GiGi in DC part 2

Gigi explores the dichotomy of being at a Catholic conservative institution but within a liberal, secular and queer friendly faculty.

GiGi in DC part 2

Rose Bruford is a secular institution, whereas the college I attend in the US, is a Catholic University that follows a traditionally conservative and Republican ethos. 

I’m living in the centre of world politics, and this school certainly reflects a pro-gun, pro-life conservative political allegiance. However, the Rome School faculty, home to the theatre department, is a place where queerness thrives, which is an interesting contrast. 

Many people are openly LGBTQ+ and the teaching body reflects that. The openness of the students creates a really diverse, loving, if not a little competitive, environment. Rose Bruford also has a huge, active LGBTQ+ community and the school supports it, with the curriculum geared more towards a decolonial and queer lens. 

I haven’t felt like I’m hiding a part of myself, in fact it’s very easy to be open there. There is a positive impact within the curriculum as, in my time at Rose Bruford, we have studied a number of queer, intersectional feminist plays, some reworking of classics, and new writing. I cannot say the same for my albeit short time so far studying at Catholic University, which has a very different mindset.

We’ve studied gendered texts, both written before 1960, and while they are important to learn the history of theatre, certain playwrights and their lesser known works, it gives a very narrow look on the American canon.
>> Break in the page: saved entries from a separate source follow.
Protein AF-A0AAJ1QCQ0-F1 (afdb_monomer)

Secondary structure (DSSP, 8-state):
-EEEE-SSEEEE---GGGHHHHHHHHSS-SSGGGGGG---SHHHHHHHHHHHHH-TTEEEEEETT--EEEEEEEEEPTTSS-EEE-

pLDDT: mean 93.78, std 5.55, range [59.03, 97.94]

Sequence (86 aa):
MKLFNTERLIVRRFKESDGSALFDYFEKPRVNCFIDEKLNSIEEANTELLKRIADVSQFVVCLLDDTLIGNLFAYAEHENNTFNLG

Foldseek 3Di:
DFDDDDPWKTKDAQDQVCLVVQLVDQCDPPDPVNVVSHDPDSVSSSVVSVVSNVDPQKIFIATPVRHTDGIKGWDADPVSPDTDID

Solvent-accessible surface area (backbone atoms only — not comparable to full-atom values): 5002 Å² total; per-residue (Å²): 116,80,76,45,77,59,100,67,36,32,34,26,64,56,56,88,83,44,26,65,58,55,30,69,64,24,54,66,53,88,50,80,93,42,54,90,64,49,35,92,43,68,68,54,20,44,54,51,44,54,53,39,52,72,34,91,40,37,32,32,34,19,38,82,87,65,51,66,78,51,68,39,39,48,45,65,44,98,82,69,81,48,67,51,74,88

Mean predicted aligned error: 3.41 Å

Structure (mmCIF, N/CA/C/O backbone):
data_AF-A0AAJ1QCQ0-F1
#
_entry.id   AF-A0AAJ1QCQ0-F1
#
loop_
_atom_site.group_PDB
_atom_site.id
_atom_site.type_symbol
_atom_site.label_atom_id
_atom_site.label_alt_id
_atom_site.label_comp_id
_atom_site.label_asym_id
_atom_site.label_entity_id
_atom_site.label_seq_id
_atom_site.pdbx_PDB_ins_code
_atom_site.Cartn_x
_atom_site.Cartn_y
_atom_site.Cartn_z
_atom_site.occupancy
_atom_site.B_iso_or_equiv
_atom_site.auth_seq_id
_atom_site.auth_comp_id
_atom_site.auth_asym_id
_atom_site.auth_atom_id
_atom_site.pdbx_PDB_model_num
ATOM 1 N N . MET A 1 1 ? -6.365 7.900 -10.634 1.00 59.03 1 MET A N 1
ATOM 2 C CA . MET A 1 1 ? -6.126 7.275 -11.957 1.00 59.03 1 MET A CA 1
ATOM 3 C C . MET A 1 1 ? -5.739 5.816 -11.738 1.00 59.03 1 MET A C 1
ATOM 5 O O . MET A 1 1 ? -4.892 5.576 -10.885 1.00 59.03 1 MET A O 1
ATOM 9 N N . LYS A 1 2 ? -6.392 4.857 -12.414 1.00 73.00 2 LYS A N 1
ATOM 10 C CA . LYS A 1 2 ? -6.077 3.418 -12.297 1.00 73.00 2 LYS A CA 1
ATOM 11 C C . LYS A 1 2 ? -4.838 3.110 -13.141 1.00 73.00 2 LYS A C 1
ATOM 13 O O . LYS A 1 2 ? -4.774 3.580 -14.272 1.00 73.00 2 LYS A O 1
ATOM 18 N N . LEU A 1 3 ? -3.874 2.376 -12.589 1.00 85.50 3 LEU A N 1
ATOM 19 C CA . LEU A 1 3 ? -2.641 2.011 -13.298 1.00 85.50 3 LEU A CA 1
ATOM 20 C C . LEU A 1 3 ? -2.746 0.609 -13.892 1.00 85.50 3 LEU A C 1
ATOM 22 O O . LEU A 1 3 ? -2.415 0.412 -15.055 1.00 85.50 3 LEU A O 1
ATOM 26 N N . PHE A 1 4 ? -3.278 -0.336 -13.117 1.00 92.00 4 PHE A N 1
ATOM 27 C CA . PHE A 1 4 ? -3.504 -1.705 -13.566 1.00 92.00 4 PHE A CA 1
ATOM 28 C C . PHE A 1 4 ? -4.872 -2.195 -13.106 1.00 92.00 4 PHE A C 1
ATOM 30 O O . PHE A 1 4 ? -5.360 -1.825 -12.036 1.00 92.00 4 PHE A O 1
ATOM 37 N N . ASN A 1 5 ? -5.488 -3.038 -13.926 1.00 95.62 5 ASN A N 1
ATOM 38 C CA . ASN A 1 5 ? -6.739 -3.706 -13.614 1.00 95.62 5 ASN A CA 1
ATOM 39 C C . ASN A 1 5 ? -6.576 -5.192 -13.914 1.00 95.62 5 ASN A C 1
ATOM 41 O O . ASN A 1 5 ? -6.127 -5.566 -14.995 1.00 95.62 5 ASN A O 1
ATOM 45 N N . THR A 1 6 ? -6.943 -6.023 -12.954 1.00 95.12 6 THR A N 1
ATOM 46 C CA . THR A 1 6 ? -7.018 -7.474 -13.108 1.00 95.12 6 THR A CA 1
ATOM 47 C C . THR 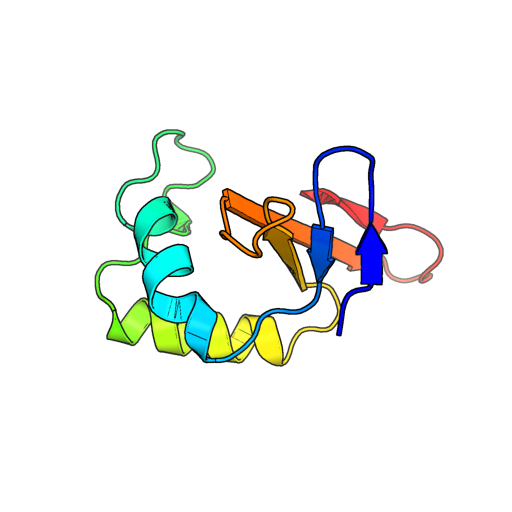A 1 6 ? -8.486 -7.889 -13.131 1.00 95.12 6 THR A C 1
ATOM 49 O O . THR A 1 6 ? -9.383 -7.049 -13.066 1.00 95.12 6 THR A O 1
ATOM 52 N N . GLU A 1 7 ? -8.753 -9.189 -13.186 1.00 97.75 7 GLU A N 1
ATOM 53 C CA . GLU A 1 7 ? -10.117 -9.707 -13.067 1.00 97.75 7 GLU A CA 1
ATOM 54 C C . GLU A 1 7 ? -10.782 -9.335 -11.728 1.00 97.75 7 GLU A C 1
ATOM 56 O O . GLU A 1 7 ? -11.996 -9.177 -11.673 1.00 97.75 7 GLU A O 1
ATOM 61 N N . ARG A 1 8 ? -10.001 -9.177 -10.647 1.00 97.56 8 ARG A N 1
ATOM 62 C CA . ARG A 1 8 ? -10.538 -9.023 -9.280 1.00 97.56 8 ARG A CA 1
ATOM 63 C C . ARG A 1 8 ? -10.100 -7.752 -8.558 1.00 97.56 8 ARG A C 1
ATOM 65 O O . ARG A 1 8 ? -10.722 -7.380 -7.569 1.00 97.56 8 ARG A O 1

I’ve played characters I will probably never play, impacted by the challenge to accommodate the ratio of male to female students. 
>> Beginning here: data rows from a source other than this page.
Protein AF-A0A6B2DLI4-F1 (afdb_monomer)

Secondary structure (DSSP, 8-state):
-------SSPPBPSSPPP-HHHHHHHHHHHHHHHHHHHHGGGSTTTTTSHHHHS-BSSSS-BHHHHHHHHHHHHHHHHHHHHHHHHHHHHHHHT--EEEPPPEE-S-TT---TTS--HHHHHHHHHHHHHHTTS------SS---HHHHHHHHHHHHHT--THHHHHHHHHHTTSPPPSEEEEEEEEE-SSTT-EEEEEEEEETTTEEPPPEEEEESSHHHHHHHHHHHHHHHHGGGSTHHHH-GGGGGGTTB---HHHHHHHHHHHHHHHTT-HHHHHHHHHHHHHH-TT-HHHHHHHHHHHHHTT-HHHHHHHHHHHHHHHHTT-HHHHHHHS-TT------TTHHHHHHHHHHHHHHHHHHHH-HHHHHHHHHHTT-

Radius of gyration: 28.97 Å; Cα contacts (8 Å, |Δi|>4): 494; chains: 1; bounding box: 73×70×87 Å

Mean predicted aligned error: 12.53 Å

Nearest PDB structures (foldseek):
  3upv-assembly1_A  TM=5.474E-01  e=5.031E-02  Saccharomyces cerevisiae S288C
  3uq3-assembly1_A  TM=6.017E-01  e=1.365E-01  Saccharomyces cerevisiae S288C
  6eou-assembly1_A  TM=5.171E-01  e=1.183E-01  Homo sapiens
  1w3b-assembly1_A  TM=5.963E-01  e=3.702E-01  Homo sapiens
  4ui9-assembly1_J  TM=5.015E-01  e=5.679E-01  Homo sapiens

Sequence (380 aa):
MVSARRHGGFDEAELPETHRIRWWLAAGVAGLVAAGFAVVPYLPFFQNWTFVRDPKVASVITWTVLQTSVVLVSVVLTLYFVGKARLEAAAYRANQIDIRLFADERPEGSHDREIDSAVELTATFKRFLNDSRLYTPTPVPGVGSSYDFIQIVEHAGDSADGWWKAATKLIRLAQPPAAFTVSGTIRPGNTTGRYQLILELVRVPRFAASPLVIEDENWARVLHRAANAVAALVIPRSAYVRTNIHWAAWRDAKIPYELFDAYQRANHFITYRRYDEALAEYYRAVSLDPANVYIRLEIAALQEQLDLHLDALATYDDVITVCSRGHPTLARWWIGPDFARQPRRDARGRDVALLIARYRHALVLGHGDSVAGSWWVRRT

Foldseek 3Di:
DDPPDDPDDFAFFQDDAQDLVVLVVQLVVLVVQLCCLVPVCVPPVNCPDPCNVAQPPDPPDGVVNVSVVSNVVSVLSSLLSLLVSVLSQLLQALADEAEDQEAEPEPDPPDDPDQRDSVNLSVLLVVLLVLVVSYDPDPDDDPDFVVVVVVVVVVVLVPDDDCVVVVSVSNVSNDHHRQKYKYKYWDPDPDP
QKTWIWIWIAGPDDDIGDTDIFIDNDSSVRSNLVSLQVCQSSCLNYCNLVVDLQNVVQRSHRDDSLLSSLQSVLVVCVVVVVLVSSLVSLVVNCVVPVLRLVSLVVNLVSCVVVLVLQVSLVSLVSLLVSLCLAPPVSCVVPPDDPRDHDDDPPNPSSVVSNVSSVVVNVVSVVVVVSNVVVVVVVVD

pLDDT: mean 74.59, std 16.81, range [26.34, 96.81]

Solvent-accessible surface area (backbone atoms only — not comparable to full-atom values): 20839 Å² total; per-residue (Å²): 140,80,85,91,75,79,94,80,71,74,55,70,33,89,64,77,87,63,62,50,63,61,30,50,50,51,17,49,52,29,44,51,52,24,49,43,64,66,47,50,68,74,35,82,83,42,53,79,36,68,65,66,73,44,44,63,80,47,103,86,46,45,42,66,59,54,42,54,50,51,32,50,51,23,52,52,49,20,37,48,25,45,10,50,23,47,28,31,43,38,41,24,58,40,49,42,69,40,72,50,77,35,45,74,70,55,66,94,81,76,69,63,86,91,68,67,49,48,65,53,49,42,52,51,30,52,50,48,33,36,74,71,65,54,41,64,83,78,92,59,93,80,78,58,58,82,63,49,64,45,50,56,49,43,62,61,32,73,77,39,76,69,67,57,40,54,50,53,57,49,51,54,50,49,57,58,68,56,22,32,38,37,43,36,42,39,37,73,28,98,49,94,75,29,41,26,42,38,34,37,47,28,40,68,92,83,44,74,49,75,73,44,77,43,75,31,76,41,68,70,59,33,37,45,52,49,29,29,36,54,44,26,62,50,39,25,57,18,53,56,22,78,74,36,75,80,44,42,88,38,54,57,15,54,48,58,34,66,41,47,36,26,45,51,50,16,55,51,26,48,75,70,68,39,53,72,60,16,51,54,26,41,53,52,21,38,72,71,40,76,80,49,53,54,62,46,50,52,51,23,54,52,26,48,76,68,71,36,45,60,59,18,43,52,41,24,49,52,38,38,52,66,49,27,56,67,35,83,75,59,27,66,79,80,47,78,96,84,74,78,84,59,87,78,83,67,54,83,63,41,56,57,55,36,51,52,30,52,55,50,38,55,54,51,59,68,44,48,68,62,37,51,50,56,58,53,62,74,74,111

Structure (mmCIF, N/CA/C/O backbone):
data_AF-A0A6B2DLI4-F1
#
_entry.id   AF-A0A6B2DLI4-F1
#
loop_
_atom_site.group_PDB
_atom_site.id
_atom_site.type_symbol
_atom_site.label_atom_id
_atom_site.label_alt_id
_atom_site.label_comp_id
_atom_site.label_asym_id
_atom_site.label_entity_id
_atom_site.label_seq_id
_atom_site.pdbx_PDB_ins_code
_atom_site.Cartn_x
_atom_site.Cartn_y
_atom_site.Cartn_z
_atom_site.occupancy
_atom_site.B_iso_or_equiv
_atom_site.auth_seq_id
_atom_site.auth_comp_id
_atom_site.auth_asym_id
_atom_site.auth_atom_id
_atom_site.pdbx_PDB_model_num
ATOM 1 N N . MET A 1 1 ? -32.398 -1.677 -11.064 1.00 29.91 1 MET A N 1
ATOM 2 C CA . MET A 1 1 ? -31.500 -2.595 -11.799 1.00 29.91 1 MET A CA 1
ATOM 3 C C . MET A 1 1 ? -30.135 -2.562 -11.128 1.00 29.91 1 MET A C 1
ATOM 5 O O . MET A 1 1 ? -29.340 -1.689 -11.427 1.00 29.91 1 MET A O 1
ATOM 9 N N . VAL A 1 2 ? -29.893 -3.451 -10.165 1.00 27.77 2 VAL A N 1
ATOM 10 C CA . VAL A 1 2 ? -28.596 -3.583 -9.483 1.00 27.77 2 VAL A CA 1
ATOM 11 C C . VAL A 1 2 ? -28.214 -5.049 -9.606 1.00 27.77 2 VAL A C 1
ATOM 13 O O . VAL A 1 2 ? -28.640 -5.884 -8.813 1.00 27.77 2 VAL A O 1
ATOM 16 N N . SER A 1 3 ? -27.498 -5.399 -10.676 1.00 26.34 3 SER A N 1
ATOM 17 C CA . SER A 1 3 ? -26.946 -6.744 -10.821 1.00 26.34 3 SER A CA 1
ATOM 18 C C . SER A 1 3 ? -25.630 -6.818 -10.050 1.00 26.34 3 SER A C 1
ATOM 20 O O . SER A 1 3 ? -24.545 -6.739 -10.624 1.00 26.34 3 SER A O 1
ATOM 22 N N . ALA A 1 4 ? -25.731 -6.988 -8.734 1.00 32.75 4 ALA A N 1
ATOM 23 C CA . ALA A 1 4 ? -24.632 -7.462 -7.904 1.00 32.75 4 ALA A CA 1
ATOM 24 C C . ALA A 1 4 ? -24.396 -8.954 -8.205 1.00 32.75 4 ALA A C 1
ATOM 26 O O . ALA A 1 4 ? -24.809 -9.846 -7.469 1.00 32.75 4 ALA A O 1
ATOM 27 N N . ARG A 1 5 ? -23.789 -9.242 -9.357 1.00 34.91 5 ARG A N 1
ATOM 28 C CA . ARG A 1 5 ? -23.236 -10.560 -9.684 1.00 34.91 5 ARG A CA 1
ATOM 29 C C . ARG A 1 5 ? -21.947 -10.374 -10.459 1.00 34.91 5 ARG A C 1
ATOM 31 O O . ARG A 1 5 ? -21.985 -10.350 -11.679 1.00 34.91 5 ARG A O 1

In comparison, at Rose Bruford, the texts we covered included Inua Ellams’ version of Chekhov’s Three Sisters set during the Biafran War in Nigeria. How we have recontextualised classics that represent the global community is much more important for modern acting training, and exposing young performers to material crucial to the modern canon. 

Within the faculty however, there is a huge wonderful variety of people from all different experiences and backgrounds. I’ve met friends for life, a lot openly queer. 
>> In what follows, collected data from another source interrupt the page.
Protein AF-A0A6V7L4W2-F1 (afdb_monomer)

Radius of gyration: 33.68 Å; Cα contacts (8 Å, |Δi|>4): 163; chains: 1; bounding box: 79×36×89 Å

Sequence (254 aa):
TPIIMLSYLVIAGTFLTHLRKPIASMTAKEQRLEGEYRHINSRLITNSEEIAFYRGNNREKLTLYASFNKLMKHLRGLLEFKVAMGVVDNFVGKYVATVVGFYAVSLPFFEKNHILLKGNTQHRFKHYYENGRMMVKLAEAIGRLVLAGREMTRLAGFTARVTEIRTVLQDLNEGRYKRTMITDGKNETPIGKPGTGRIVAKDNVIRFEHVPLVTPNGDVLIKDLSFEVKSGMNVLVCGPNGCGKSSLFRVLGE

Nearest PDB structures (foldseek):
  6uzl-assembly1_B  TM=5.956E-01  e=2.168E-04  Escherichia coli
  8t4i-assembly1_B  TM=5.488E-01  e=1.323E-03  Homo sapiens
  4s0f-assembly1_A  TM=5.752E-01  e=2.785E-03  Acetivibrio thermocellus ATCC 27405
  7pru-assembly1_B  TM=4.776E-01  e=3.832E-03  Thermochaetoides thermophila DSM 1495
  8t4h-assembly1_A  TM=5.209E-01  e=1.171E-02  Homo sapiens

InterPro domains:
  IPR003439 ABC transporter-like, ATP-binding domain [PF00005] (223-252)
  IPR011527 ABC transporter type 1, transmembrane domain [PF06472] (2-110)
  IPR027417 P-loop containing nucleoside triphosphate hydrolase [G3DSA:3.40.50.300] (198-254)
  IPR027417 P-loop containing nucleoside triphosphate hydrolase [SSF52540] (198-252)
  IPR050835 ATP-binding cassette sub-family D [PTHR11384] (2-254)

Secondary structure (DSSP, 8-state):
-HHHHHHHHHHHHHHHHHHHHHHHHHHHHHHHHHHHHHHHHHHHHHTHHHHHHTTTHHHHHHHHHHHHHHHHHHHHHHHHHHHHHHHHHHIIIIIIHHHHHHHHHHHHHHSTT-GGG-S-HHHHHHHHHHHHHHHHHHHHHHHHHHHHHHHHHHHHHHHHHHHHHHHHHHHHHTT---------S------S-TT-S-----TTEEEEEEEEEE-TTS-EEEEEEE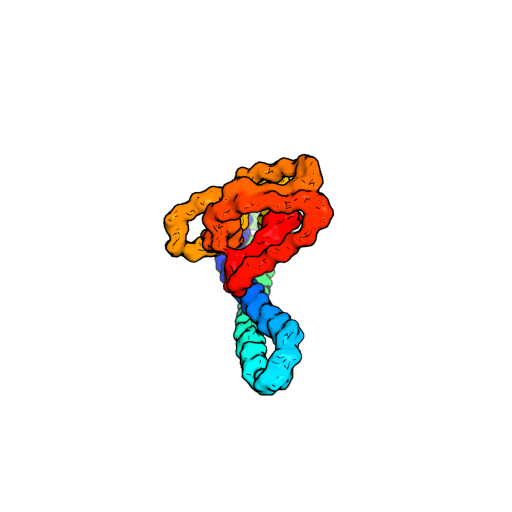EEEETT--------TTSSHHHHHHHHT-

Foldseek 3Di:
DVVLLVVLLVVLLVVLVVLCVCLVVLVVVLVVLVVVLVVLVVCCVVCVVVCVVVVVVVVSVVVNVVSVVVNVVSVVVSVVSVVVSVVSLCCSLPVVLQVSLQVVLCVLVPDPDRPLPPDDPVSSVVSSVVSSVVSSVVSNVSSVVSVVVVVVVVVVVVV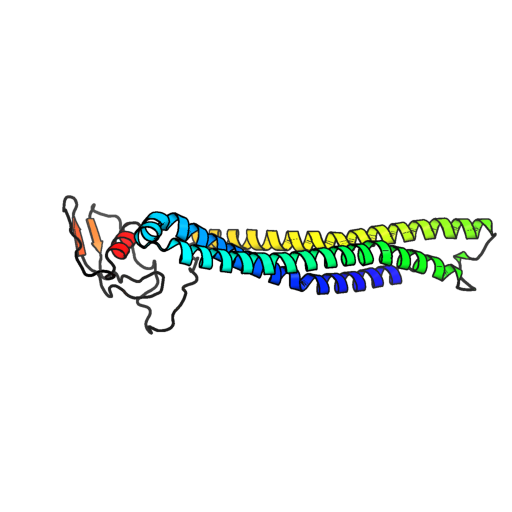VVVVVVVVQVVCVVVVNRDPPQPAPPDDPDQLDDPPPDDDDPDDQKDWAFQDFQADSNGRTLRRGDTDIDHPPDDDDDDDDPPSCPVSVVVVVVD

Mean predicted aligned error: 11.78 Å

Solvent-accessible surface area (backbone atoms only — not comparable to full-atom values): 14778 Å² total; per-residue (Å²): 90,70,65,61,56,52,51,45,50,53,53,53,43,52,50,53,52,60,71,50,55,60,54,60,60,53,51,54,52,48,53,52,37,51,50,53,38,51,51,52,53,50,48,50,62,76,44,40,66,61,36,58,73,71,66,37,57,70,61,51,50,51,52,52,49,52,40,48,50,55,36,49,56,50,50,50,55,51,49,53,49,52,51,53,49,52,50,50,51,48,42,52,34,50,53,49,30,46,52,53,22,55,51,41,50,48,50,65,75,71,43,95,82,35,78,74,65,69,71,55,72,70,57,36,51,50,52,48,52,52,55,36,55,52,38,44,53,48,22,55,52,51,20,51,52,55,54,47,52,54,55,52,54,51,50,52,57,50,52,51,54,53,48,51,54,50,51,52,52,50,28,50,77,70,72,64,57,72,77,86,57,67,68,74,91,78,74,98,69,80,88,71,61,93,85,74,74,85,86,75,95,54,92,70,46,54,72,43,74,70,42,58,41,61,46,87,60,70,51,73,57,38,82,66,38,68,52,76,46,54,75,94,64,88,82,85,91,82,80,66,89,87,61,37,70,72,57,54,55,50,67,73,70,111

Organism: NCBI:txid1563983

Structure (mmCIF, N/CA/C/O backbone):
data_AF-A0A6V7L4W2-F1
#
_entry.id   AF-A0A6V7L4W2-F1
#
loop_
_atom_site.group_PDB
_atom_site.id
_atom_site.type_symbol
_atom_site.label_atom_id
_atom_site.label_alt_id
_atom_site.label_comp_id
_atom_site.label_asym_id
_atom_site.label_entity_id
_atom_site.label_seq_id
_atom_site.pdbx_PDB_ins_code
_atom_site.Cartn_x
_atom_site.Cartn_y
_atom_site.Cartn_z
_atom_site.occupancy
_atom_site.B_iso_or_equiv
_atom_site.auth_seq_id
_atom_site.auth_comp_id
_atom_site.auth_asym_id
_atom_site.auth_atom_id
_atom_site.pdbx_PDB_model_num
ATOM 1 N N . THR A 1 1 ? 16.111 1.813 -38.482 1.00 68.69 1 THR A N 1
ATOM 2 C CA . THR A 1 1 ? 16.794 2.259 -37.247 1.00 68.69 1 THR A CA 1
ATOM 3 C C . THR A 1 1 ? 15.835 2.778 -36.165 1.00 68.69 1 THR A C 1
ATOM 5 O O . THR A 1 1 ? 15.904 2.223 -35.074 1.00 68.69 1 THR A O 1
ATOM 8 N N . PRO A 1 2 ? 14.871 3.705 -36.395 1.00 75.00 2 PRO A N 1
ATOM 9 C CA . PRO A 1 2 ? 13.955 4.165 -35.333 1.00 75.00 2 PRO A CA 1
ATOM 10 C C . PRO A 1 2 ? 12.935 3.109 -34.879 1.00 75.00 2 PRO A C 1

The groups around this campus are hugely varying in their political views. The Young Americans for Freedom Organisation is one of the most prominent on campus. They invited right-wing speaker Matt Walsh to speak about ‘What it is to be a woman’. And as we all well know, who better than a white, cis, heterosexual man to tell us that. His rhetoric is blatantly transphobic, which is overwhelmingly popular amongst the student body; but there was a big opposition against it as well. 

I think it’s fair to say division is a good term to describe the American political psyche. It really showed the huge difference between the arts department and the actual university and why they want to separate themselves more from the university is clear. It honestly blows my mind how different the ethos is and how welcomed I've felt versus how I’ve had to be careful outside of the faculty. For a study abroad program, I can take this as an interesting cultural experience. However, if I was studying for four years here, that would definitely be a juggling act I’d have to balance. 

One of the really funny things about my time so far is that I assistant directed a production of ‘Carrie the musical’ based on Stephen King’s novel and 1976 movie. The story is famously about a girl who is bullied for having her period, discovers she has Satan’s powers and then unleashes her anger by murdering her high school class – which is certainly a choice for a Catholic University. The production has been so incredible to work on, despite huge technical delays, but we opened October 28. It was a brilliant show that I got to lead during the run, which was a really exciting challenge.

Overall, I’d say that my experience here is overwhelmingly positive. I’ve felt so comfortable and safe within the arts departments, and this has really allowed me to blossom. It’s really special to experience and get to know people with opposing political views - I’d hate to be in an echo chamber my whole life. I’ve been challenged and had to make my arguments in an articulate and calm manner, and I’ve had a chance to be part of a new culture - despite speaking the same language, we are so completely different.


Gigi Downey

Gigi Downey Contributor

I am a third year actor at Rose Bruford College as well as a director, musician and writer. After completing my Gold Arts Award in February 2018 at 16, I joined my Arts Award organisation Babylon Arts as a steward and duty manager and I've done other teaching and facilitation work as well as working in theatre such as guest experience, bartender, box office admin and on the stage. I'm currently in the United States studying musical theatre and preparing to write a dissertation on, in broad terms, how theatre explores consent and desire.